• **ABOUT THIS EXERCISE**
Where the string "cerevisiae" occurs in a line of the data below, that line should be copied.

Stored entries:
*** Block opens ***

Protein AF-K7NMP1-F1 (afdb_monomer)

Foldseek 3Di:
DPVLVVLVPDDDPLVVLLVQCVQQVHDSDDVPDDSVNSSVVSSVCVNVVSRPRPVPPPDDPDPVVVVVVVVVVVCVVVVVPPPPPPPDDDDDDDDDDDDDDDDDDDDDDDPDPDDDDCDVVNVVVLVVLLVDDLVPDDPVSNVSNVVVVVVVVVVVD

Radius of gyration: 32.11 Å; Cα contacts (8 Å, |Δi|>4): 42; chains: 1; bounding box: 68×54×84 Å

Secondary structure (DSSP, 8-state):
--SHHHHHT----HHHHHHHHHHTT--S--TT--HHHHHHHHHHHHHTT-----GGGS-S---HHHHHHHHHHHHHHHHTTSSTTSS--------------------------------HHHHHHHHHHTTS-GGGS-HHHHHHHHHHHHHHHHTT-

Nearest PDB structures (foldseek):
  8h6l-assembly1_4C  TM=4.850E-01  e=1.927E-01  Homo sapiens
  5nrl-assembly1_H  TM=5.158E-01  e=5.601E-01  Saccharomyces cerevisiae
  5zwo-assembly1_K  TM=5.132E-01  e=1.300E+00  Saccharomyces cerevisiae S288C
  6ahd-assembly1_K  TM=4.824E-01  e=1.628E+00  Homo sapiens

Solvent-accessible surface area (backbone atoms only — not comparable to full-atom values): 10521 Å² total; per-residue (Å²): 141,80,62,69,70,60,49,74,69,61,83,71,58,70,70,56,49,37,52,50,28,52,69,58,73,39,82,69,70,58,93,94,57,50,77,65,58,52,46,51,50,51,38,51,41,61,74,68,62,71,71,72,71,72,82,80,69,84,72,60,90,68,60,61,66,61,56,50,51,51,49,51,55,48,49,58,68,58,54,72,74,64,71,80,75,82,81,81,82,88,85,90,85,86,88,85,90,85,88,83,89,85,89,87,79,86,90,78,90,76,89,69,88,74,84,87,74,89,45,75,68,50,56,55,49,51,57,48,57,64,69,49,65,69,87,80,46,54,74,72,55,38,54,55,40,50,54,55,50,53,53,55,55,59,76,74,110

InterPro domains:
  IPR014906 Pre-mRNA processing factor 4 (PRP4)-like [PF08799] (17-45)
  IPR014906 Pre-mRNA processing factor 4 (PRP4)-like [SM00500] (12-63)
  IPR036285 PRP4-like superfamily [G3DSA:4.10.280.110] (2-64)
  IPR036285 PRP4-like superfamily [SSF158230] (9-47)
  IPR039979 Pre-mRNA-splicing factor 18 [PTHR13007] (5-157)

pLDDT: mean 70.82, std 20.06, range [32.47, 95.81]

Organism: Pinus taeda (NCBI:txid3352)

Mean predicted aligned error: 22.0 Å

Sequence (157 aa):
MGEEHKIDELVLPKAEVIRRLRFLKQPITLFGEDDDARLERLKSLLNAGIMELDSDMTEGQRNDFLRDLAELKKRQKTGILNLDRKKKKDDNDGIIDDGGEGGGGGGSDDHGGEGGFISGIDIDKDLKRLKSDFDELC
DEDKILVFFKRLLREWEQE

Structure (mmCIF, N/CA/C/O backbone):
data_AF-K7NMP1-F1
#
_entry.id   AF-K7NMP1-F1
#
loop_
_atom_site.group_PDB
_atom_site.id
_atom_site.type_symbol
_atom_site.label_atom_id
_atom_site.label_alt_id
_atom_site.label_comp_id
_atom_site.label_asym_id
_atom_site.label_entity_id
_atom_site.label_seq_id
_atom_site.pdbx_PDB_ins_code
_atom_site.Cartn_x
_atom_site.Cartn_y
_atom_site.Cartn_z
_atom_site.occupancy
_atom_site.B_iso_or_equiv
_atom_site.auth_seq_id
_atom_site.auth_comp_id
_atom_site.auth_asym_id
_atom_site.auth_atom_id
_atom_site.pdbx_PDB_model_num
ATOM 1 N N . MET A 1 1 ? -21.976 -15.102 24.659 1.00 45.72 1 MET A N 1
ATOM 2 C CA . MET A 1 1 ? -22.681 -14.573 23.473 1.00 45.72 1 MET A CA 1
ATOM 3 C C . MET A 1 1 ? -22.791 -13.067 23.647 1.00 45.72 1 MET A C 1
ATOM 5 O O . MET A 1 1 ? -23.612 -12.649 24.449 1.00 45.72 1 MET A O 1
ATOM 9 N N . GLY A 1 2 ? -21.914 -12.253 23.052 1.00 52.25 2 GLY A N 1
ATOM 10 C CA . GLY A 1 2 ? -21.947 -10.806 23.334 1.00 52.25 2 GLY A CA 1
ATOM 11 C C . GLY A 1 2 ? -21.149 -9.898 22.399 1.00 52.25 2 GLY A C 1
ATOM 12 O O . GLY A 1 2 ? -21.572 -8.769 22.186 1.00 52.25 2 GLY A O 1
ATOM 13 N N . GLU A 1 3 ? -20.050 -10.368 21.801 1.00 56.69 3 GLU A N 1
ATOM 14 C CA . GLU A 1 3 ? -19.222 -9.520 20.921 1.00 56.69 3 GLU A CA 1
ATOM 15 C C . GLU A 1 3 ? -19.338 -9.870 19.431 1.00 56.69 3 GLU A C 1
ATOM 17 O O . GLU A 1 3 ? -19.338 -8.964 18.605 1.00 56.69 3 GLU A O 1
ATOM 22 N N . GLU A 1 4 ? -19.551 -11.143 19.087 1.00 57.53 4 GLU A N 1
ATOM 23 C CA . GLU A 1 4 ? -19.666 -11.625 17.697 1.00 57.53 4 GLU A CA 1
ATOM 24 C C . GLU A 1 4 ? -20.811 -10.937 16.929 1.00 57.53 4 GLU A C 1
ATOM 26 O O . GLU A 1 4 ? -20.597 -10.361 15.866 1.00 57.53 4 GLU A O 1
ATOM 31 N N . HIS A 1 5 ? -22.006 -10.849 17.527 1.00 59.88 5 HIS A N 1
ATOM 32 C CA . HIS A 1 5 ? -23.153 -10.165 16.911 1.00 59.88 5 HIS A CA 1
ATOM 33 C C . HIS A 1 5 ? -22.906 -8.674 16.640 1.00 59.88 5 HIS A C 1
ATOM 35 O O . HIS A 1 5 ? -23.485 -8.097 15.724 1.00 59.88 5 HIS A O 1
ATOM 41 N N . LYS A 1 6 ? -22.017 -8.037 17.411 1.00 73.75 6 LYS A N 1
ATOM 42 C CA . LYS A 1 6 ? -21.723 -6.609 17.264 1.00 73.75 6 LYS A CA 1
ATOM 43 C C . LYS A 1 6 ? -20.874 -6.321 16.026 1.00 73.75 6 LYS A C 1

*** Block closes ***

• **EXPECTED OUTPUT**
  5nrl-assembly1_H  TM=5.158E-01  e=5.601E-01  Saccharomyces cerevisiae
  5zwo-assembly1_K  TM=5.132E-01  e=1.300E+00  Saccharomyces cerevisiae S288C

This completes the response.